All the alleles for all gene loci that exist for a specific population at a specific time.
Describe natural selection in 7 steps.
- Within a population there is a gene poll with a wide variety of alleles.
- Random mutation of alleles within the gene pool are mostly harmful
- Certain ones may give an advantage
- These individuals will be better adapted and more likely to survive
- More likely to live longer and reproduce successfully
- Only individuals that reproduce successfully will pass on their alleles. this new allele is the one that is likely to be passed on
- Over generations individuals with the advantages allele are more likely to reproduce so its allele frequency will increase. And visa versa.
What determines whether an allele is “advantageous”?
The current environmental conditions.
Define Selection.
The process by which organisms better adapted to their environment tend to survive and breed, while those that are less well adapted tend not to.
What determines selection?
The environmental conditions an organism is exposed to at the time.
What are the two types of selection? Describe how each effects the characterises of a population.
Directional - changes the characteristics of a population.
Stabilising - preserves the characteristics of a population.
What are polygenes?
Characteristics determined by more than one gene.
Which characteristics are more affected by the environment single gene or polygene?
polygene
What shape do you get when you plot a the variation of a population on a graph?
A normal distribution curve.
What does selection act upon? What does this have an indirect effect upon?
Phenotypes; the inheritance of alleles from one generation to the next
Describe directional selection in the context of penicillin resistant bacteria. (6 steps)
- Spontaneous mutation - in allele of a gene of a bacterium enabling the production of penicillinase.
- The bacteria happened to be in a situation where penicillin was used.

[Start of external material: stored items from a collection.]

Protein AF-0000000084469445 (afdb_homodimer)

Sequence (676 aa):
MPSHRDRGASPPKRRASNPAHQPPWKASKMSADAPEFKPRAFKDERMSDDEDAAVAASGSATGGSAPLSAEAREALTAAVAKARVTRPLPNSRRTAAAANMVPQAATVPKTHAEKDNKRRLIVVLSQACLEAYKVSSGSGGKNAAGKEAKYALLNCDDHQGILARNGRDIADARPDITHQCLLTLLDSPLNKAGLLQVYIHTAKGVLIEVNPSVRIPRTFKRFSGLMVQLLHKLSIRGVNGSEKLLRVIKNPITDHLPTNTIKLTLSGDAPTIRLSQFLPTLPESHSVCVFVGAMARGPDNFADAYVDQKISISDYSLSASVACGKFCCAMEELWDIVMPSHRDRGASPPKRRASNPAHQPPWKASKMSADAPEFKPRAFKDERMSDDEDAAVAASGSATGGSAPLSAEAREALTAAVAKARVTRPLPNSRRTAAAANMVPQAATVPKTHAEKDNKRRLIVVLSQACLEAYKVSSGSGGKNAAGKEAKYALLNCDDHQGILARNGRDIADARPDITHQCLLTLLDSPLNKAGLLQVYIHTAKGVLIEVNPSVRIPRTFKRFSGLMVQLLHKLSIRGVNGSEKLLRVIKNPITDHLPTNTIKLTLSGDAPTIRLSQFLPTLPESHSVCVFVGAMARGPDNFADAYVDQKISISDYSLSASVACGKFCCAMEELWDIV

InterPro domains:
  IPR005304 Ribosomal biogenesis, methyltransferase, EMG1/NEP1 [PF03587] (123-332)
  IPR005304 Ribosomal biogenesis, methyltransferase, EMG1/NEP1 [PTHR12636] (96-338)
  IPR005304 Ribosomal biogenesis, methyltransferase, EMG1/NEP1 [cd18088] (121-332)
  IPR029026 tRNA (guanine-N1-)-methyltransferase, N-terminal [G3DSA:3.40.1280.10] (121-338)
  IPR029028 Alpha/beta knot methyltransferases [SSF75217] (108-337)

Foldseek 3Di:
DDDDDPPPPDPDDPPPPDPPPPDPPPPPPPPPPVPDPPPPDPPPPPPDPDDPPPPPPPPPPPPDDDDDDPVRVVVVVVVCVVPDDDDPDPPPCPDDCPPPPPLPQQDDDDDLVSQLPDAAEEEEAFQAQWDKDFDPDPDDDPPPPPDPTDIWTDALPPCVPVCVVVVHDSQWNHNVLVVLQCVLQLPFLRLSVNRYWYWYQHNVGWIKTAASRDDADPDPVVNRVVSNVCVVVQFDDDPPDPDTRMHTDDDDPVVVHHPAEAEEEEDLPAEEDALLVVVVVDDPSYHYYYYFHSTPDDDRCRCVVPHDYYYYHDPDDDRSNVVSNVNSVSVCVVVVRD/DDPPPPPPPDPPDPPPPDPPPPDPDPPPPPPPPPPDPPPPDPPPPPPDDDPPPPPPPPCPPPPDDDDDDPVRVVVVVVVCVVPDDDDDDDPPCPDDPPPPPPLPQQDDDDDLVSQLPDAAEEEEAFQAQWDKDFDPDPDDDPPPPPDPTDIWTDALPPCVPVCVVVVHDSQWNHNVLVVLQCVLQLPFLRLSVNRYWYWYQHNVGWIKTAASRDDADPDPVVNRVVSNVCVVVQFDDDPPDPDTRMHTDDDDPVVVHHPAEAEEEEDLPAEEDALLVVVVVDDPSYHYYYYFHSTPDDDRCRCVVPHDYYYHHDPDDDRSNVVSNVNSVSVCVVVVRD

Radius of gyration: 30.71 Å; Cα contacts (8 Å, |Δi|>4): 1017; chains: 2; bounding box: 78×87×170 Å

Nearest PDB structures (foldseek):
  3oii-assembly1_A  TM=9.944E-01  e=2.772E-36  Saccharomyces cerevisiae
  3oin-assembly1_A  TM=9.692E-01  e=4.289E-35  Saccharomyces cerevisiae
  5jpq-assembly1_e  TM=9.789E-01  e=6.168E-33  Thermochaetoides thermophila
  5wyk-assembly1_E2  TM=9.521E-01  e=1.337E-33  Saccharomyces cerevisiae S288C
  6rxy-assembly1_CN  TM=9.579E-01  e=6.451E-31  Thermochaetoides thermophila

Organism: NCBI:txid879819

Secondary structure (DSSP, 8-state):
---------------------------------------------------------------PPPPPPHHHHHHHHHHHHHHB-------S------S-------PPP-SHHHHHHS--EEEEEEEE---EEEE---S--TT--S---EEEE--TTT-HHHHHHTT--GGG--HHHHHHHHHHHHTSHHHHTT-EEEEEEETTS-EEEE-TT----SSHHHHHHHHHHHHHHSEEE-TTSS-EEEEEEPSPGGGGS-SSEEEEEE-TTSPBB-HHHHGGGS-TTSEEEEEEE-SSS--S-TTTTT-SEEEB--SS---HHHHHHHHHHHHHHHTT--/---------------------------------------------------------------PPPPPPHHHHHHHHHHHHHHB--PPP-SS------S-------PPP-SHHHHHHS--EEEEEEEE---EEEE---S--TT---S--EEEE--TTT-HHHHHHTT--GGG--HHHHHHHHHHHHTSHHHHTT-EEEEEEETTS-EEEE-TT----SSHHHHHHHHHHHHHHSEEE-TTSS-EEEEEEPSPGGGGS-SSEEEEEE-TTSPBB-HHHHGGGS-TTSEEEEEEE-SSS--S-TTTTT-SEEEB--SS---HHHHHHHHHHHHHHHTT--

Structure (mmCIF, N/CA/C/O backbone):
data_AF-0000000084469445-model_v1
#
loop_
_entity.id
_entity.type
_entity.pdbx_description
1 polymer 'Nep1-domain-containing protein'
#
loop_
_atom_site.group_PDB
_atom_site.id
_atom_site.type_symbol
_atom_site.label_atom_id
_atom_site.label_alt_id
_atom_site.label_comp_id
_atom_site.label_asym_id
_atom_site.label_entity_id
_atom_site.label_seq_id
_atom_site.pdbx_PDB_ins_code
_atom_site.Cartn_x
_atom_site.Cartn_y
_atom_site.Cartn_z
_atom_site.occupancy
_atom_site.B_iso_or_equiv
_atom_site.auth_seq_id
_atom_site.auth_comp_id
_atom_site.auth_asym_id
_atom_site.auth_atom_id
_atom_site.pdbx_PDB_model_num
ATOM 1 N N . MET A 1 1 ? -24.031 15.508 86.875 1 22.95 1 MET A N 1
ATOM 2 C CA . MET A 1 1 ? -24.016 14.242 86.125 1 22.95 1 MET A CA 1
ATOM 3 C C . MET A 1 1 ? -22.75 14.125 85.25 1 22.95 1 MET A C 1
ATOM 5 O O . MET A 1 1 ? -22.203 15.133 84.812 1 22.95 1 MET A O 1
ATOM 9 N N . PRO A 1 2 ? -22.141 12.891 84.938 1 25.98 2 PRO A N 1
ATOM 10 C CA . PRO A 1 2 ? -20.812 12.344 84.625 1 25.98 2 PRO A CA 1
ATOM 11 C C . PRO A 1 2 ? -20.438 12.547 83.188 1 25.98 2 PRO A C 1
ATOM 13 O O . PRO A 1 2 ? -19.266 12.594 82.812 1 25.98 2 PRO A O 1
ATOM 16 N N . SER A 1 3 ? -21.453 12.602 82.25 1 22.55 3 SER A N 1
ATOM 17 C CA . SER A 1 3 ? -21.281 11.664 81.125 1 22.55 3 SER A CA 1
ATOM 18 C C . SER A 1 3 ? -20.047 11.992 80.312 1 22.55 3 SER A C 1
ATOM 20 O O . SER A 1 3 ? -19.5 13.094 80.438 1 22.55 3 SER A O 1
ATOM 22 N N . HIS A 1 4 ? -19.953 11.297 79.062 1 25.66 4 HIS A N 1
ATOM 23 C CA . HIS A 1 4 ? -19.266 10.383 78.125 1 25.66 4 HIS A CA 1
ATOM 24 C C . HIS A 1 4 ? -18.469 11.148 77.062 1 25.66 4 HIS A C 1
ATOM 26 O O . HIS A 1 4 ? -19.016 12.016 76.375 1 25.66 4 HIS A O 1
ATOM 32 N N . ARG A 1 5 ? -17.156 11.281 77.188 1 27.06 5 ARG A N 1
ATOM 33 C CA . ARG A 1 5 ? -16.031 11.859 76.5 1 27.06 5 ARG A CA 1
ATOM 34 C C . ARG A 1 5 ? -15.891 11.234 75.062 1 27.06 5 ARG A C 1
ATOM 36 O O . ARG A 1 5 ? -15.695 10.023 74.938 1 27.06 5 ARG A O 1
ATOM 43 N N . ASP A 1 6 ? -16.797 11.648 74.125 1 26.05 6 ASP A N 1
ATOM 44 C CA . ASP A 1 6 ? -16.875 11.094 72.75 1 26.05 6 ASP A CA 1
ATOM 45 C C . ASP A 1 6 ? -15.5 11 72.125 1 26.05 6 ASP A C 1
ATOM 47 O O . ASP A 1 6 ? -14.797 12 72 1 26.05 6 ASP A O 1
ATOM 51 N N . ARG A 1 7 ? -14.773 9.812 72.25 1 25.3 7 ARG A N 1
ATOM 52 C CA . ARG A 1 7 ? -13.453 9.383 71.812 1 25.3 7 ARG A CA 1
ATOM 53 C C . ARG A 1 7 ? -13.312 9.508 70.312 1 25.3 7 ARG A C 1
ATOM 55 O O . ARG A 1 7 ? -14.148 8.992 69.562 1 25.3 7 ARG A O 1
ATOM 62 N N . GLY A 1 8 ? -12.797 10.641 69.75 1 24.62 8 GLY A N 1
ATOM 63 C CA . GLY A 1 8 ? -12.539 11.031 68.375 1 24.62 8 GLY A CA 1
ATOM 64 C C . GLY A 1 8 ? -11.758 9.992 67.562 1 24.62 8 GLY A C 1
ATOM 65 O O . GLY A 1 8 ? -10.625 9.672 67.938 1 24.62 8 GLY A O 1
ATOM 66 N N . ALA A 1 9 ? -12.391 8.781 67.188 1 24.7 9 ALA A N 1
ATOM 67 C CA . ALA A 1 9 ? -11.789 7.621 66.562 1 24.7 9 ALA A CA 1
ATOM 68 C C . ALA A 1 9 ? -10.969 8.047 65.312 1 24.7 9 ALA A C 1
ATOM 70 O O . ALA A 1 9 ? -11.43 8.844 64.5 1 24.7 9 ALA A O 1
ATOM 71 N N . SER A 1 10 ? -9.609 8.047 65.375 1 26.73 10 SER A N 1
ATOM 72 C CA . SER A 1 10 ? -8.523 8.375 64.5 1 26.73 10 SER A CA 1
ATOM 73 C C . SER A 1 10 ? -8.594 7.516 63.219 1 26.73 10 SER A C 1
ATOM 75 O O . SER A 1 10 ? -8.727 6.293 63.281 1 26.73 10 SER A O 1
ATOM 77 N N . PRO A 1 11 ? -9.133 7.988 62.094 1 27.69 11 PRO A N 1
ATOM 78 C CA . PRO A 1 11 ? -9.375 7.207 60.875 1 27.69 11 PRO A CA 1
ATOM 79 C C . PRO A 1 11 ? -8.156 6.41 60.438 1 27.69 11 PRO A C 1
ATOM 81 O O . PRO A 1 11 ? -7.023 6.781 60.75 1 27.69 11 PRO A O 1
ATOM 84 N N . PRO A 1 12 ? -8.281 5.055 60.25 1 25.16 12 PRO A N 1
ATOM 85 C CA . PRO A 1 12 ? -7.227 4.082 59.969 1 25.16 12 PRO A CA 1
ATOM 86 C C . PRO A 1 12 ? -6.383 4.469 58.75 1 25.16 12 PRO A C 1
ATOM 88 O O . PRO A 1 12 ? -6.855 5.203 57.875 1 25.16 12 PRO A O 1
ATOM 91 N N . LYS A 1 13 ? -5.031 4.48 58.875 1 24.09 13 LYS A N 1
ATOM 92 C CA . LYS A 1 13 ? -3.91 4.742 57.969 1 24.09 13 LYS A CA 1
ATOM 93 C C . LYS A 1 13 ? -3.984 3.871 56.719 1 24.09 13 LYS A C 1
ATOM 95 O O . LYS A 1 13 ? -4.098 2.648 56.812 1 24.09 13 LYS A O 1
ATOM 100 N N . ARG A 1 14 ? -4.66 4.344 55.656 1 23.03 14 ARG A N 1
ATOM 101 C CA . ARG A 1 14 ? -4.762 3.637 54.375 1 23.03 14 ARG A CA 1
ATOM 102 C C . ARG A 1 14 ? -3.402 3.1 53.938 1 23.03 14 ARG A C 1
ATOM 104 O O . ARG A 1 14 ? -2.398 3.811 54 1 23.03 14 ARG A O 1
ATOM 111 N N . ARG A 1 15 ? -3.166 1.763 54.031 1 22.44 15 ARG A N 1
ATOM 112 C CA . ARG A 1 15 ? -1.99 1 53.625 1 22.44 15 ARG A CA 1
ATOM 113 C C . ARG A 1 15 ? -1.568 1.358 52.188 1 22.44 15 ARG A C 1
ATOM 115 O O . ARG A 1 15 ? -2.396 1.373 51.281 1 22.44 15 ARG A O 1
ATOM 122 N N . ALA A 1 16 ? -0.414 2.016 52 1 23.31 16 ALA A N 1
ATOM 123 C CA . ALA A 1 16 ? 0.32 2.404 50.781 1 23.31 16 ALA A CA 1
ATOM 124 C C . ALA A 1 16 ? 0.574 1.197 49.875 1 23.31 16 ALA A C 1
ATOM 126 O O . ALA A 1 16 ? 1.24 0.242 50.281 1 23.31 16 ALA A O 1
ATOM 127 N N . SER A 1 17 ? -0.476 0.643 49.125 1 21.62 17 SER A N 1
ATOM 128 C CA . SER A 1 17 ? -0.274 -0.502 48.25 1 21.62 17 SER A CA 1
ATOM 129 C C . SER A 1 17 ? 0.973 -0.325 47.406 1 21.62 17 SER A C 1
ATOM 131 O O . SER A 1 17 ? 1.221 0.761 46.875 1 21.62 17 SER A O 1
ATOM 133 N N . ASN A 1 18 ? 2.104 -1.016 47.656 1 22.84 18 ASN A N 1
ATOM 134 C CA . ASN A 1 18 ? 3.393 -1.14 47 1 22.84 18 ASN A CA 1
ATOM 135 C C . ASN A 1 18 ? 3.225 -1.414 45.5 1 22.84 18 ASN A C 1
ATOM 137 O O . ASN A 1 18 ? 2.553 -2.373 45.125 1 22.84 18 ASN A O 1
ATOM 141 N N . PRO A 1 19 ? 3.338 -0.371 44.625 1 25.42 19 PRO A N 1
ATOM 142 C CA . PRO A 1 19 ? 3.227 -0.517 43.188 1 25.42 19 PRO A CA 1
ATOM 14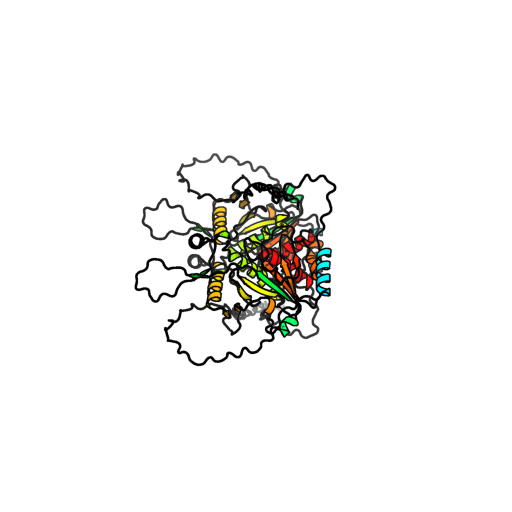3 C C . PRO A 1 19 ? 4.102 -1.641 42.625 1 25.42 19 PRO A C 1
ATOM 145 O O . PRO A 1 19 ? 5.316 -1.651 42.875 1 25.42 19 PRO A O 1
ATOM 148 N N . ALA A 1 20 ? 3.66 -2.908 42.656 1 23.64 20 ALA A N 1
ATOM 149 C CA . ALA A 1 20 ? 4.367 -4.078 42.125 1 23.64 20 ALA A CA 1
ATOM 150 C C . ALA A 1 20 ? 5.027 -3.768 40.781 1 23.64 20 ALA A C 1
ATOM 152 O O . ALA A 1 20 ? 4.484 -3.014 39.969 1 23.64 20 ALA A O 1
ATOM 153 N N . HIS A 1 21 ? 6.387 -3.854 40.688 1 25.55 21 HIS A N 1
ATOM 154 C CA . HIS A 1 21 ? 7.363 -3.762 39.625 1 25.55 21 HIS A CA 1
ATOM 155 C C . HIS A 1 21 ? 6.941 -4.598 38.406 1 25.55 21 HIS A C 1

Therefore the bacterium had an advantage. (Rest of the population was killed).
- This bacterium survived and so divided leading to a small penicillin resistant population.
- This population is more likely to survive and therefore multiply than others.
- This population increased at the expense of non-resistan bacteria. Therefore ALLELE FREQUENCY increased.
- NDC shifts in the direction of greater resistance to penicillin.
What is the original penicillin resistance caused by?
A chance mutation
Why are mutations not always advantageous? When are they?
They can cause death. When the environment gives the allele an advantage.
In stabilising selection which individuals are more likely to pass on their alleles?
- Phenotypes closest to the mean.
In stabilising selection which individuals are selected against?
Phenotypes that are extreme
Explain why stabilising selection occurs in terms of birth mass.
- Babies with high or low birth mass are selected against as they die and their alleles aren’t passed on so frequency decreases.
- Babies with mass closer to the mean are selected for -characteristic is preserved.
Natural selection results in species that are better adapted to their environment. What three types of adaptation may occur?
Anatomical - e.g. thick fur
Physiological - e.g. kangaroo rats oxidising fat rather than carbohydrate to produce edition water.
Behavioural - e.g. migration of swallows to avoid food shortage.